So I use the debezium key.field.name
in my MySQL source connector to add a field into my topic.
The message looks below after landing on topic.
{"id":20,"__PKtableowner":"reviewDB.review.search_user_02"}:{"before":null,"after":{"search_user_all_shards.Value":{"id":20,"name":{"string":"oliver"},"email":{"string":"bob@abc.com"},"department":{"string":"sales"},"modified":"2021-01-06T09:27:02Z"}},"source":{"version":"1.0.2.Final","connector":"mysql","name":"reviewDB","ts_ms":1609925222000,"snapshot":{"string":"false"},"db":"review","table":{"string":"search_user_02"},"server_id":1,"gtid":null,"file":"binlog.000002","pos":14630,"row":0,"thread":{"long":13},"query":null},"op":"c","ts_ms":{"long":1609925222956}}
Where in,
key is
{"id":20,"__PKtableowner":"reviewDB.review.search_user_02"}
and value is
{"before":null,"after":{"search_user_all_shards.Value":{"id":20,"name":{"string":"oliver"},"email":{"string":"bob@abc.com"},"department":{"string":"sales"},"modified":"2021-01-06T09:27:02Z"}},"source":{"version":"1.0.2.Final","connector":"mysql","name":"reviewDB","ts_ms":1609925222000,"snapshot":{"string":"false"},"db":"review","table":{"string":"search_user_02"},"server_id":1,"gtid":null,"file":"binlog.000002","pos":14630,"row":0,"thread":{"long":13},"query":null},"op":"c","ts_ms":{"long":1609925222956}}
As part of my sink hdfsSinkConnector I need to fetch the message key "__PKtableowner":"reviewDB.review.search_user_02
as part of a column or field in hdfs or hive.
The only SMT I found is ValueToKey, but it seems it didn't fit my use case because it's fetching from the value and not from the message key.
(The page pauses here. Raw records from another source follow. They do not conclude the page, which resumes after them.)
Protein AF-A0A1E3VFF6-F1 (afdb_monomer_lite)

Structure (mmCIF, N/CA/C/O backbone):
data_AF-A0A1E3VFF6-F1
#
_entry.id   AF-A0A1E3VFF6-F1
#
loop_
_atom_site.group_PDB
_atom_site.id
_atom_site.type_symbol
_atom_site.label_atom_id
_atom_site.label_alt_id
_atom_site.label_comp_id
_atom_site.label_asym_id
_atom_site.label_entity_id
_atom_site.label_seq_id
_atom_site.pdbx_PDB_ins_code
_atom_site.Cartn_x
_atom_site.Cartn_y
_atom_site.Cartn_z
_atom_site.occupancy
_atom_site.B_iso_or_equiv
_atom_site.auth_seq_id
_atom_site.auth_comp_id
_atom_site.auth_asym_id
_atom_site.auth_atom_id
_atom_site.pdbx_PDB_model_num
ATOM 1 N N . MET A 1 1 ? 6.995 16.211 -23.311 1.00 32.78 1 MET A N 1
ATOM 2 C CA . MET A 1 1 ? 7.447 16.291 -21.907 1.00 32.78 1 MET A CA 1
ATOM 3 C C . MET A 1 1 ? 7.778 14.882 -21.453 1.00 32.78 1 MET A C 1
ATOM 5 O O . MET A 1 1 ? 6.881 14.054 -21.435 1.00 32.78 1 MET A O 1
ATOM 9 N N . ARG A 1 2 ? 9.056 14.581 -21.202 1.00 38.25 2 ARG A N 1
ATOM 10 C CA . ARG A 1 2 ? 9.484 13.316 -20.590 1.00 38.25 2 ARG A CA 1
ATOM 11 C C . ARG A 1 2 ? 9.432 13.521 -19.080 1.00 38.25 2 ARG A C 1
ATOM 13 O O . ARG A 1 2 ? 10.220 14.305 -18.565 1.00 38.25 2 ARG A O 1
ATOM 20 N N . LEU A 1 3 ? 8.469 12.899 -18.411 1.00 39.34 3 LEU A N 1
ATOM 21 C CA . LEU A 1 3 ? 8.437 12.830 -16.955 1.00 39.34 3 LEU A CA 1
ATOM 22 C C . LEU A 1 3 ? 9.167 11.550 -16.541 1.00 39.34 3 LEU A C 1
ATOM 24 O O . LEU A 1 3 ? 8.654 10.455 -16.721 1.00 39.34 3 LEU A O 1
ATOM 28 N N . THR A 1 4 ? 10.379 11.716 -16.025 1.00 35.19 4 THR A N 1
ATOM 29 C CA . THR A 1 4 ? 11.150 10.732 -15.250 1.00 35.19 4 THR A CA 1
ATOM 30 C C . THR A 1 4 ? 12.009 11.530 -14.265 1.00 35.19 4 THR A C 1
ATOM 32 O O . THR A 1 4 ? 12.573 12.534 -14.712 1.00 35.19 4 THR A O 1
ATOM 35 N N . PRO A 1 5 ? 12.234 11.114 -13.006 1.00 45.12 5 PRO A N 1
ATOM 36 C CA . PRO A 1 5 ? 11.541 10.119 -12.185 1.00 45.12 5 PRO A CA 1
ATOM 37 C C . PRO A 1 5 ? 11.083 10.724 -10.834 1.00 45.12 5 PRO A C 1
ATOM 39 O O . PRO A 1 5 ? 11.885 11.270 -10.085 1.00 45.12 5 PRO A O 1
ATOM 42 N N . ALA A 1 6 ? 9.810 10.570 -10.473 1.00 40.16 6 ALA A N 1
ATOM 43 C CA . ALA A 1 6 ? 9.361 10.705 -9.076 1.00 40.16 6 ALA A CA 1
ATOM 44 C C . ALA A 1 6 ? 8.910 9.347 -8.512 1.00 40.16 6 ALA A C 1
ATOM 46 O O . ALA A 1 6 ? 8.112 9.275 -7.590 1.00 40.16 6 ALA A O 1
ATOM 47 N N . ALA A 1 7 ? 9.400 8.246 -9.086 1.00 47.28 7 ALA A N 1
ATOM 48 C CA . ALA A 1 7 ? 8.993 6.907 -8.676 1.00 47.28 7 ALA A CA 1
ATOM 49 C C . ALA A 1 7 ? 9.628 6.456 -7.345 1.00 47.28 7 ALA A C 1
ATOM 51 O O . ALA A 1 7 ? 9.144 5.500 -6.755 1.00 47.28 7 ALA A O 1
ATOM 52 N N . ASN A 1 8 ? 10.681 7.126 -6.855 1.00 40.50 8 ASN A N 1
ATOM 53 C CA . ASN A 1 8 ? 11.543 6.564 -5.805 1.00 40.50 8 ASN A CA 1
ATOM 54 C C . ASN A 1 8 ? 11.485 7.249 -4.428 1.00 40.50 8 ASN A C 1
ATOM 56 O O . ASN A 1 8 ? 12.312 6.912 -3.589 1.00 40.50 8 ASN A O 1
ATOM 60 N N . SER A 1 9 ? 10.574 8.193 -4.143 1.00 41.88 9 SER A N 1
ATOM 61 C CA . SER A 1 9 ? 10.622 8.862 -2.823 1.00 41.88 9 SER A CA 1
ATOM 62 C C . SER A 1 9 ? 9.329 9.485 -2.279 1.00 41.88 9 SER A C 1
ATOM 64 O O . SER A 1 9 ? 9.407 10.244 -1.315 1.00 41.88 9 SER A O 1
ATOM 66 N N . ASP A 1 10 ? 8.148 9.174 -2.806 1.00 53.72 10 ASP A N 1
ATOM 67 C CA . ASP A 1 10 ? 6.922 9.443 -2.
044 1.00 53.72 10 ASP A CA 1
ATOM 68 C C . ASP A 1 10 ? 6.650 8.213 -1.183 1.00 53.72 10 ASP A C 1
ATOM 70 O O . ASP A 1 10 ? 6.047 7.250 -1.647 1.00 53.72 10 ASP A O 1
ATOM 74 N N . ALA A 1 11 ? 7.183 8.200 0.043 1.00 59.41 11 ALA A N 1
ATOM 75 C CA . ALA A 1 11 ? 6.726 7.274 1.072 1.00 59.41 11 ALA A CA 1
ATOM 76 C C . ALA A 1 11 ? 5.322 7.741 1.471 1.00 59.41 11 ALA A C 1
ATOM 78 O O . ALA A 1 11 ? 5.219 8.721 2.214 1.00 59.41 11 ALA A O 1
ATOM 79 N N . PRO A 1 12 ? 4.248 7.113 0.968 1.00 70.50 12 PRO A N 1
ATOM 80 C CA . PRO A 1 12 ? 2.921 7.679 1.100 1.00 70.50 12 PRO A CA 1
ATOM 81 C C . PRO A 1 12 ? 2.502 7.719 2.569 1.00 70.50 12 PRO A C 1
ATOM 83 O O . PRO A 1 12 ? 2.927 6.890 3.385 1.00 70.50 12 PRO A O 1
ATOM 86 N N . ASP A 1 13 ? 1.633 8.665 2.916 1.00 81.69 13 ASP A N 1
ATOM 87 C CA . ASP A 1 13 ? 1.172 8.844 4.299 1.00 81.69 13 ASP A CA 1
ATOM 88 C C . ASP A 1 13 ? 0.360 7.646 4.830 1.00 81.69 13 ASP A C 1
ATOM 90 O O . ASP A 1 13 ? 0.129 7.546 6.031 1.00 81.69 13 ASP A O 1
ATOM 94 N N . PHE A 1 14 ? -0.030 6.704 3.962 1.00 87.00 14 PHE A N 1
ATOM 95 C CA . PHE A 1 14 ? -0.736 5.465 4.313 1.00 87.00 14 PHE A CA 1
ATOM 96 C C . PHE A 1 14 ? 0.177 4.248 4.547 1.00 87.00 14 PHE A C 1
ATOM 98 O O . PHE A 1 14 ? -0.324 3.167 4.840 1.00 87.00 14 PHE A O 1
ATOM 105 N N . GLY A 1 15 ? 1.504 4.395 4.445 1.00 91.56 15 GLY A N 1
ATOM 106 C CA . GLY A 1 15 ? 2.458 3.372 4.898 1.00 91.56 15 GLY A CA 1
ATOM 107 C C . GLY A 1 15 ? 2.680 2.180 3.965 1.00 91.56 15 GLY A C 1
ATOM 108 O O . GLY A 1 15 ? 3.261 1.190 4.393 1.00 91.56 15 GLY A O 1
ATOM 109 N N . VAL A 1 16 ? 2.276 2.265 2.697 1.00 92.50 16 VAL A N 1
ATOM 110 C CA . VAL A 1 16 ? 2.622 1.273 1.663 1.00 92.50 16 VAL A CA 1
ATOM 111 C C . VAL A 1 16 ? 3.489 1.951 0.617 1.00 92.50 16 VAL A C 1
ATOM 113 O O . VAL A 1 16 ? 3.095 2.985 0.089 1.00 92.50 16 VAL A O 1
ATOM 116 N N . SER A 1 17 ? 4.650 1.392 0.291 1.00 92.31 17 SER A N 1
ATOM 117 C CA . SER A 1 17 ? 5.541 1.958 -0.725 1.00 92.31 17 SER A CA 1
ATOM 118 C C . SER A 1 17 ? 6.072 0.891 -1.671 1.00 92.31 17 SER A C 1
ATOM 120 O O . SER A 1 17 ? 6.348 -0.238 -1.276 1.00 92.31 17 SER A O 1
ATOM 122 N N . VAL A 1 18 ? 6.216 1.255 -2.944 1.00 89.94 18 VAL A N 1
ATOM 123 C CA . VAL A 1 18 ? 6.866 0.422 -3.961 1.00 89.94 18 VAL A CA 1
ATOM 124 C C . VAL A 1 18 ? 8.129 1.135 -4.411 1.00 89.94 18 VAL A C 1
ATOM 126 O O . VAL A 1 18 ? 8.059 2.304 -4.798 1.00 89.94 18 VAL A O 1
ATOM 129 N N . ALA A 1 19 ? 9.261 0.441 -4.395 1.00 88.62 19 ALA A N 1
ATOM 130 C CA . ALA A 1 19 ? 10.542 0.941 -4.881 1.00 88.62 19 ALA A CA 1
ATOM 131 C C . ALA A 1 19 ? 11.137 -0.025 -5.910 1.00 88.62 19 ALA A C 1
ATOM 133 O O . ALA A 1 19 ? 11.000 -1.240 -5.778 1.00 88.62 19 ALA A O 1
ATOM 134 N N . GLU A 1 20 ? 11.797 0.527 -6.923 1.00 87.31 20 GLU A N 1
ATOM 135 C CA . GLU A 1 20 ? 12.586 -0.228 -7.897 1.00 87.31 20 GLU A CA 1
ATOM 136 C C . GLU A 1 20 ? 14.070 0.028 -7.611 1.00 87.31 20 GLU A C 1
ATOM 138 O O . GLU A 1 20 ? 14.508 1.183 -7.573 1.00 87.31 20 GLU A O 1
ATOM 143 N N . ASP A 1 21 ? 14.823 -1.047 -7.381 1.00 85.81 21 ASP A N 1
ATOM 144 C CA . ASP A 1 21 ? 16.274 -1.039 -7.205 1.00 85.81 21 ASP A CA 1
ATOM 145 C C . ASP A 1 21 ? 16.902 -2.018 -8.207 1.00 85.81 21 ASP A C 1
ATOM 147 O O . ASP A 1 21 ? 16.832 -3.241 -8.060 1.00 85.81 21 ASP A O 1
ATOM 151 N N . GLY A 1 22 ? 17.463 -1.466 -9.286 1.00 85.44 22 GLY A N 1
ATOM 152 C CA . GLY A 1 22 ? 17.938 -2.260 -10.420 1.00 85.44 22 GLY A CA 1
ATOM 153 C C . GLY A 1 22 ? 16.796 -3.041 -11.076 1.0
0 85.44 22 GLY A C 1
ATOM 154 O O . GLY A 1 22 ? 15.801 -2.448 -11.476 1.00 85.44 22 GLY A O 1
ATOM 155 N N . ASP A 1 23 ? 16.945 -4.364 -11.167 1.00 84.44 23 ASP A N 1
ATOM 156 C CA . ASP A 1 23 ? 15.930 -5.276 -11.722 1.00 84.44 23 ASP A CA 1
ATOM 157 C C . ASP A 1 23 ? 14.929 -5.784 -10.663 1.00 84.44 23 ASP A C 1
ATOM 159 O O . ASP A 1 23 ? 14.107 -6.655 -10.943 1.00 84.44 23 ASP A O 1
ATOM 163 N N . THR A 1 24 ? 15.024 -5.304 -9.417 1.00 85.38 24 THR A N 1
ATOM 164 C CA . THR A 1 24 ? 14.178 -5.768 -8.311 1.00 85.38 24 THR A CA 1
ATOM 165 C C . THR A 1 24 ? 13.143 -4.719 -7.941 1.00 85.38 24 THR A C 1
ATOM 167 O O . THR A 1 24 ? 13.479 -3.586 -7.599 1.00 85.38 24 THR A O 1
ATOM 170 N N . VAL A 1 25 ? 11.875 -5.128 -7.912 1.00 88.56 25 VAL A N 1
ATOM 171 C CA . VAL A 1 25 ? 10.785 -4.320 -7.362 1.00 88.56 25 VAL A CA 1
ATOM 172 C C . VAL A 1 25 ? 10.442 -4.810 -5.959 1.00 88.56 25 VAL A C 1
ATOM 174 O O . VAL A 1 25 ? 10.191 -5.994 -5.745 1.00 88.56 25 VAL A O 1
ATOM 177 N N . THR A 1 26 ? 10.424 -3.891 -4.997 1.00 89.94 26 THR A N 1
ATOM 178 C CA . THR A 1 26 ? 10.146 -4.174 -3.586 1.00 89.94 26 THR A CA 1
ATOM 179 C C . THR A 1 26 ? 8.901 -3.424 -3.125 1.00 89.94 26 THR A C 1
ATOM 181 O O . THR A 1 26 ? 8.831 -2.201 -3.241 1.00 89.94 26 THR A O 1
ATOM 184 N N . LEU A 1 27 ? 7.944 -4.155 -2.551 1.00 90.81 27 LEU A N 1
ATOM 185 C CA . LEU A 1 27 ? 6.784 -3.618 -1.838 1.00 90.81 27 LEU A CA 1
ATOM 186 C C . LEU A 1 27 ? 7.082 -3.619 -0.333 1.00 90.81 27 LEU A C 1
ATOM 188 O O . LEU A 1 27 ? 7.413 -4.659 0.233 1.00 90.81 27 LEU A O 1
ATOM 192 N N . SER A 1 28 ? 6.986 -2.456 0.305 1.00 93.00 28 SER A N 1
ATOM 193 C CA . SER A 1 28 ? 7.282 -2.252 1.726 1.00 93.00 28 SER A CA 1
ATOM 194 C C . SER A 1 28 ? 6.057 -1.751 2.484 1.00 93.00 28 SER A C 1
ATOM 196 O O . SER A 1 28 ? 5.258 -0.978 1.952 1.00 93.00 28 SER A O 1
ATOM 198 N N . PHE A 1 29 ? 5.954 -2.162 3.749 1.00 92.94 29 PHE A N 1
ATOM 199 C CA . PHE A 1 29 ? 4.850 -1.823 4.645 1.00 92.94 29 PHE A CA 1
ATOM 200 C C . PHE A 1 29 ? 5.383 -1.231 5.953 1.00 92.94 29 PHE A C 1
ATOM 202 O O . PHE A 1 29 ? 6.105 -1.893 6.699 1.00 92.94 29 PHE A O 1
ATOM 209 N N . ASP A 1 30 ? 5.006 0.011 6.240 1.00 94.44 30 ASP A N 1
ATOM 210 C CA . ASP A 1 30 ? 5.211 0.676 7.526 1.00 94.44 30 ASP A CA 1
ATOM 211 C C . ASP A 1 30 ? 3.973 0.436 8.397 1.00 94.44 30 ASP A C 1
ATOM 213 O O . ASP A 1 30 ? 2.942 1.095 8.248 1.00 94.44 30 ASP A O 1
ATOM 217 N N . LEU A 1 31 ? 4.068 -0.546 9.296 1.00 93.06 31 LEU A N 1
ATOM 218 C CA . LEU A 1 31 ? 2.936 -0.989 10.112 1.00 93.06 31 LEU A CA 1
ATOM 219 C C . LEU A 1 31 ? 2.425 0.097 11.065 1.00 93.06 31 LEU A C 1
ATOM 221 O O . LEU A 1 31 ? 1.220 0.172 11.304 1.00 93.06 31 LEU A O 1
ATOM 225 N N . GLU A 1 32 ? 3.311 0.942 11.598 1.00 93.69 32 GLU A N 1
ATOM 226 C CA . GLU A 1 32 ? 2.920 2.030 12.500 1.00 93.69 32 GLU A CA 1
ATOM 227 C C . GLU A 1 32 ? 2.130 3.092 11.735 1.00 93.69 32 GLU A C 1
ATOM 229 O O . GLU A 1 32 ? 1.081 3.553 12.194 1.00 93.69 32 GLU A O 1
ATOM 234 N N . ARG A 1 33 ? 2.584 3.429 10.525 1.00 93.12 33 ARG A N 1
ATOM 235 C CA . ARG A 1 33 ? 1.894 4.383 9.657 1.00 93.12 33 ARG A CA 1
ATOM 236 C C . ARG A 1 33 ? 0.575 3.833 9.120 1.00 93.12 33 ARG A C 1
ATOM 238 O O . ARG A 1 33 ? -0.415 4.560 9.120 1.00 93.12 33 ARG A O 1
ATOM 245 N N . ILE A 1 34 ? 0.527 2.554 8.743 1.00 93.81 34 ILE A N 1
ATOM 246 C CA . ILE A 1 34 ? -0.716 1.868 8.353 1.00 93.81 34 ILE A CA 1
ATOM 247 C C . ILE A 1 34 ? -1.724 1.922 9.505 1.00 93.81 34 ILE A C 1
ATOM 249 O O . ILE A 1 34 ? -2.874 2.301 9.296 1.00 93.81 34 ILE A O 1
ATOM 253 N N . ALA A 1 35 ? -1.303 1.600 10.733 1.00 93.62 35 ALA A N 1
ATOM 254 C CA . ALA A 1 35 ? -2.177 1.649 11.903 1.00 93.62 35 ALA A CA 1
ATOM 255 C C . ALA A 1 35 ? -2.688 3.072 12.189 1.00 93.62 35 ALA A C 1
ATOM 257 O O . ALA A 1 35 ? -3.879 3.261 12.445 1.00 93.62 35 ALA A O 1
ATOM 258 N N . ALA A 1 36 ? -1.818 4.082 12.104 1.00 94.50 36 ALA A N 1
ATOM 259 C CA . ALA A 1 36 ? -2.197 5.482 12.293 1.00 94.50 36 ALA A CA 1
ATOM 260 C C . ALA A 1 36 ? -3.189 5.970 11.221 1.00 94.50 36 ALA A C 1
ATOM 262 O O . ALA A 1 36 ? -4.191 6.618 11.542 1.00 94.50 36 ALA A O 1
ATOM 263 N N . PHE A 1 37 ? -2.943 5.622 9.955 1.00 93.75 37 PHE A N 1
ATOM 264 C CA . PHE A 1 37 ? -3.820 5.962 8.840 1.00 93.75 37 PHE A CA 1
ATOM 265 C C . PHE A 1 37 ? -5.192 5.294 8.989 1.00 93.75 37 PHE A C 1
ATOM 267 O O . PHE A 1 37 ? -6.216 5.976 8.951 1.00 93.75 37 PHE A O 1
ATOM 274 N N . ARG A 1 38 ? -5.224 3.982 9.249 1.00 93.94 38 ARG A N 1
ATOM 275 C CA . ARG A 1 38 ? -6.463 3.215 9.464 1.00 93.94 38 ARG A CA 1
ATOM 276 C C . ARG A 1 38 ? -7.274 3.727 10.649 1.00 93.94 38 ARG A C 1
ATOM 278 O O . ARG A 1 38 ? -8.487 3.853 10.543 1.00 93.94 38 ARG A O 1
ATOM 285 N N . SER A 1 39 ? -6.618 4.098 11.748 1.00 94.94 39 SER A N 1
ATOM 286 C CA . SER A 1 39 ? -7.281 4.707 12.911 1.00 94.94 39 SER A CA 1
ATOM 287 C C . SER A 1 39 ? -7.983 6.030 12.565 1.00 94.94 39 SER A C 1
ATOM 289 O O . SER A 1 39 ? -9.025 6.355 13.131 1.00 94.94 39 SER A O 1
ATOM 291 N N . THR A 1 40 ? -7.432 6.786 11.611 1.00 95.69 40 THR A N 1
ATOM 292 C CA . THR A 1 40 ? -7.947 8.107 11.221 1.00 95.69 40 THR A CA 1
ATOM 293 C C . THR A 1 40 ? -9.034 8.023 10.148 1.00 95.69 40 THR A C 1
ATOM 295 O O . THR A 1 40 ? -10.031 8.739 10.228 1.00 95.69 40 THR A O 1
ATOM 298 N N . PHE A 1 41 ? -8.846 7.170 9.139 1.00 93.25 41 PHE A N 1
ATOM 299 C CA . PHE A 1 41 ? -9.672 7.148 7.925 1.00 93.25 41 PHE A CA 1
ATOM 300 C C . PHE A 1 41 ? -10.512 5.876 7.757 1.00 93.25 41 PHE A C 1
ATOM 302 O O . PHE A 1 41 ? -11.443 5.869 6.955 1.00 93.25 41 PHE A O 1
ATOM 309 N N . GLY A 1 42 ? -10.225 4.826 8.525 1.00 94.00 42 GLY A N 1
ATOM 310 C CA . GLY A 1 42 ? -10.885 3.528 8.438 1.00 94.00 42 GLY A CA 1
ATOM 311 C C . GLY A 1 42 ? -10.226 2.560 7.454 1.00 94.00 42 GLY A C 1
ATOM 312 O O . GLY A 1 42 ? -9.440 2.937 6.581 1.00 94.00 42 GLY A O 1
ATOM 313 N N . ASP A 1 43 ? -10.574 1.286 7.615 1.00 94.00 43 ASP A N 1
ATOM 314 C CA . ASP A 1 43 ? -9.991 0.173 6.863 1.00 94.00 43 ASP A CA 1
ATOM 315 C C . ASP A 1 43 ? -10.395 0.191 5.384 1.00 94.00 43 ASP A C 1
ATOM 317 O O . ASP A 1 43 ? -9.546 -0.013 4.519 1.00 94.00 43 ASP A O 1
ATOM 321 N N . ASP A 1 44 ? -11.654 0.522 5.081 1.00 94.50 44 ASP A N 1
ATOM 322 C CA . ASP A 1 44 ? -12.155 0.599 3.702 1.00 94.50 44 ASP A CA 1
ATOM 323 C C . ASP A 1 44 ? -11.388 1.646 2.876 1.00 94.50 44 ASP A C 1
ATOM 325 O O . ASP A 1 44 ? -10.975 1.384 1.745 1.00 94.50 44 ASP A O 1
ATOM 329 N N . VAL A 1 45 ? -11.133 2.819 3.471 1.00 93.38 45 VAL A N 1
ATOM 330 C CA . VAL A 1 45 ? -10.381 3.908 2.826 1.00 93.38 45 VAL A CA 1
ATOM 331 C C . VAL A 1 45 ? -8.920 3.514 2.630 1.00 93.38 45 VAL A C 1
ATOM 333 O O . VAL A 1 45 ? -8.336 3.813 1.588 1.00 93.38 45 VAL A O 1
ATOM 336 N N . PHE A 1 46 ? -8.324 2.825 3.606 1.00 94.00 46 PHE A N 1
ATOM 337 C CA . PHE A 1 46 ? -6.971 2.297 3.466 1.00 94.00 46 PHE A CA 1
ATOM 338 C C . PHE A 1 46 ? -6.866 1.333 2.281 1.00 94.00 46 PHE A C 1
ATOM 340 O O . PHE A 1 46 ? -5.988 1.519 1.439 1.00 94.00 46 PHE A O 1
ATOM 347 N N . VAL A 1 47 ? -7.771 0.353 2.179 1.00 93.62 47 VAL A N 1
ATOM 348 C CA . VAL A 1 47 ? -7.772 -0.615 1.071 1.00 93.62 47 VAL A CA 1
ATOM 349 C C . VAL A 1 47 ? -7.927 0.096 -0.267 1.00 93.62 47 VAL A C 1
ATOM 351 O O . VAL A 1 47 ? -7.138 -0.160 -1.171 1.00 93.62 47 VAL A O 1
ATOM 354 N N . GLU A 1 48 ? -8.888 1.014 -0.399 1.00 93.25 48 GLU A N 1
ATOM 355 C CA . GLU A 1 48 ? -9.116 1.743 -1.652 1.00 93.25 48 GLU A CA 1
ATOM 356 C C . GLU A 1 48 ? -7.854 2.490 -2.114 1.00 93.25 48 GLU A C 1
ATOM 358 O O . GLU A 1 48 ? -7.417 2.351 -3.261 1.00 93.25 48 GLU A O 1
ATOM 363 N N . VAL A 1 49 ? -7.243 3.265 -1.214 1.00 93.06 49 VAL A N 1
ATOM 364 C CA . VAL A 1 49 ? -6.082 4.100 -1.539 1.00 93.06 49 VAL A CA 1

I've tried (InsertField, CreateKey, ExtractField, etc.) Almost all of the transformation you can find here but no luck.
https://docs.confluent.io/platform/current/connect/transforms/valuetokey.html
I'm looking for a KeyToValue kind of SMT or if there are other workaround.
Below are my source and sink configurations.
Source:
{
"name": "REVIEW__MYSQL__search_user__source",
"config": {
"connector.class": "io.debezium.connector.mysql.MySqlConnector",
"tasks.max": "1",
"database.history.kafka.topic": "review.search_user_logs",
"database.history.consumer.max.block.ms": "3000",
"include.schema.changes": "false",
"database.history.consumer.session.timeout.ms": "30000",
"database.history.kafka.consumer.group": "compose-connect-group",
"snapshot.new.tables": "parallel",
"database.history.kafka.sasl.mechanism": "GSSAPI",
"database.whitelist": "review",
"database.history.producer.sasl.mechanism": "GSSAPI",
"database.user": "root",
"database.history.kafka.bootstrap.servers": "kafka:9092",
"time.precision.mode": "connect",
"database.server.name": "reviewDB",
"database.port": "3306",
"database.history.consumer.heartbeat.interval.ms": "1000",
"min.row.count.to.stream.results": "0",
"database.hostname": "mysql",
"database.password": "example",
"database.history.consumer.sasl.mechanism": "GSSAPI",
"snapshot.mode": "when_needed",
"table.whitelist": "review.search_user_(.*)",
"transforms": "Reroute",
"transforms.Reroute.type": "io.debezium.transforms.ByLogicalTableRouter",
"transforms.Reroute.topic.regex": "reviewDB.review.search_user_(.*)",
"transforms.Reroute.topic.replacement": "search_user_all_shards",
"transforms.Reroute.key.field.name": "__PKtableowner"
}
}
Sink
{ "name": "REVIEW__MYSQL__search_user__sink",
"config":
{
"connector.class": "io.confluent.connect.hdfs.HdfsSinkConnector",
"topics.dir": "/_incr_files",
"flush.size": 1,
"tasks.max": 1,
"timezone": "UTC",
"rotate.interval.ms": 5000,
"locale": "en",
"hadoop.home": "/etc/hadoop",
"logs.dir": "/_incr_files_wal",
"hive.integration": "false",
"partition.duration.ms": "20000",
"hadoop.conf.dir": "/etc/hadoop",
"topics": "search_user_all_shards",
"hdfs.url": "hdfs://namenode:9000",
"transforms": "unwrap,insertTopicOffset,insertTimeStamp",
"transforms.insertTimeStamp.type": "org.apache.kafka.connect.transforms.InsertField$Value",
"transforms.unwrap.drop.tombstones": "true",
"transforms.unwrap.type": "io.debezium.transforms.ExtractNewRecordState",
"transforms.unwrap.delete.handling.mode": "rewrite",
"transforms.insertTimeStamp.timestamp.field": "spdb_landing_timestamp",
"transforms.insertTopicOffset.offset.field": "spdb_topic_offset",
"transforms.insertTopicOffset.type": "org.apache.kafka.connect.transforms.InsertField$Value",
"schema.compatibility": "NONE",
"path.format": "'partition'=YYYY-MM-dd-HH",
"partitioner.class": "io.confluent.connect.hdfs.partitioner.TimeBasedPartitioner"
}
}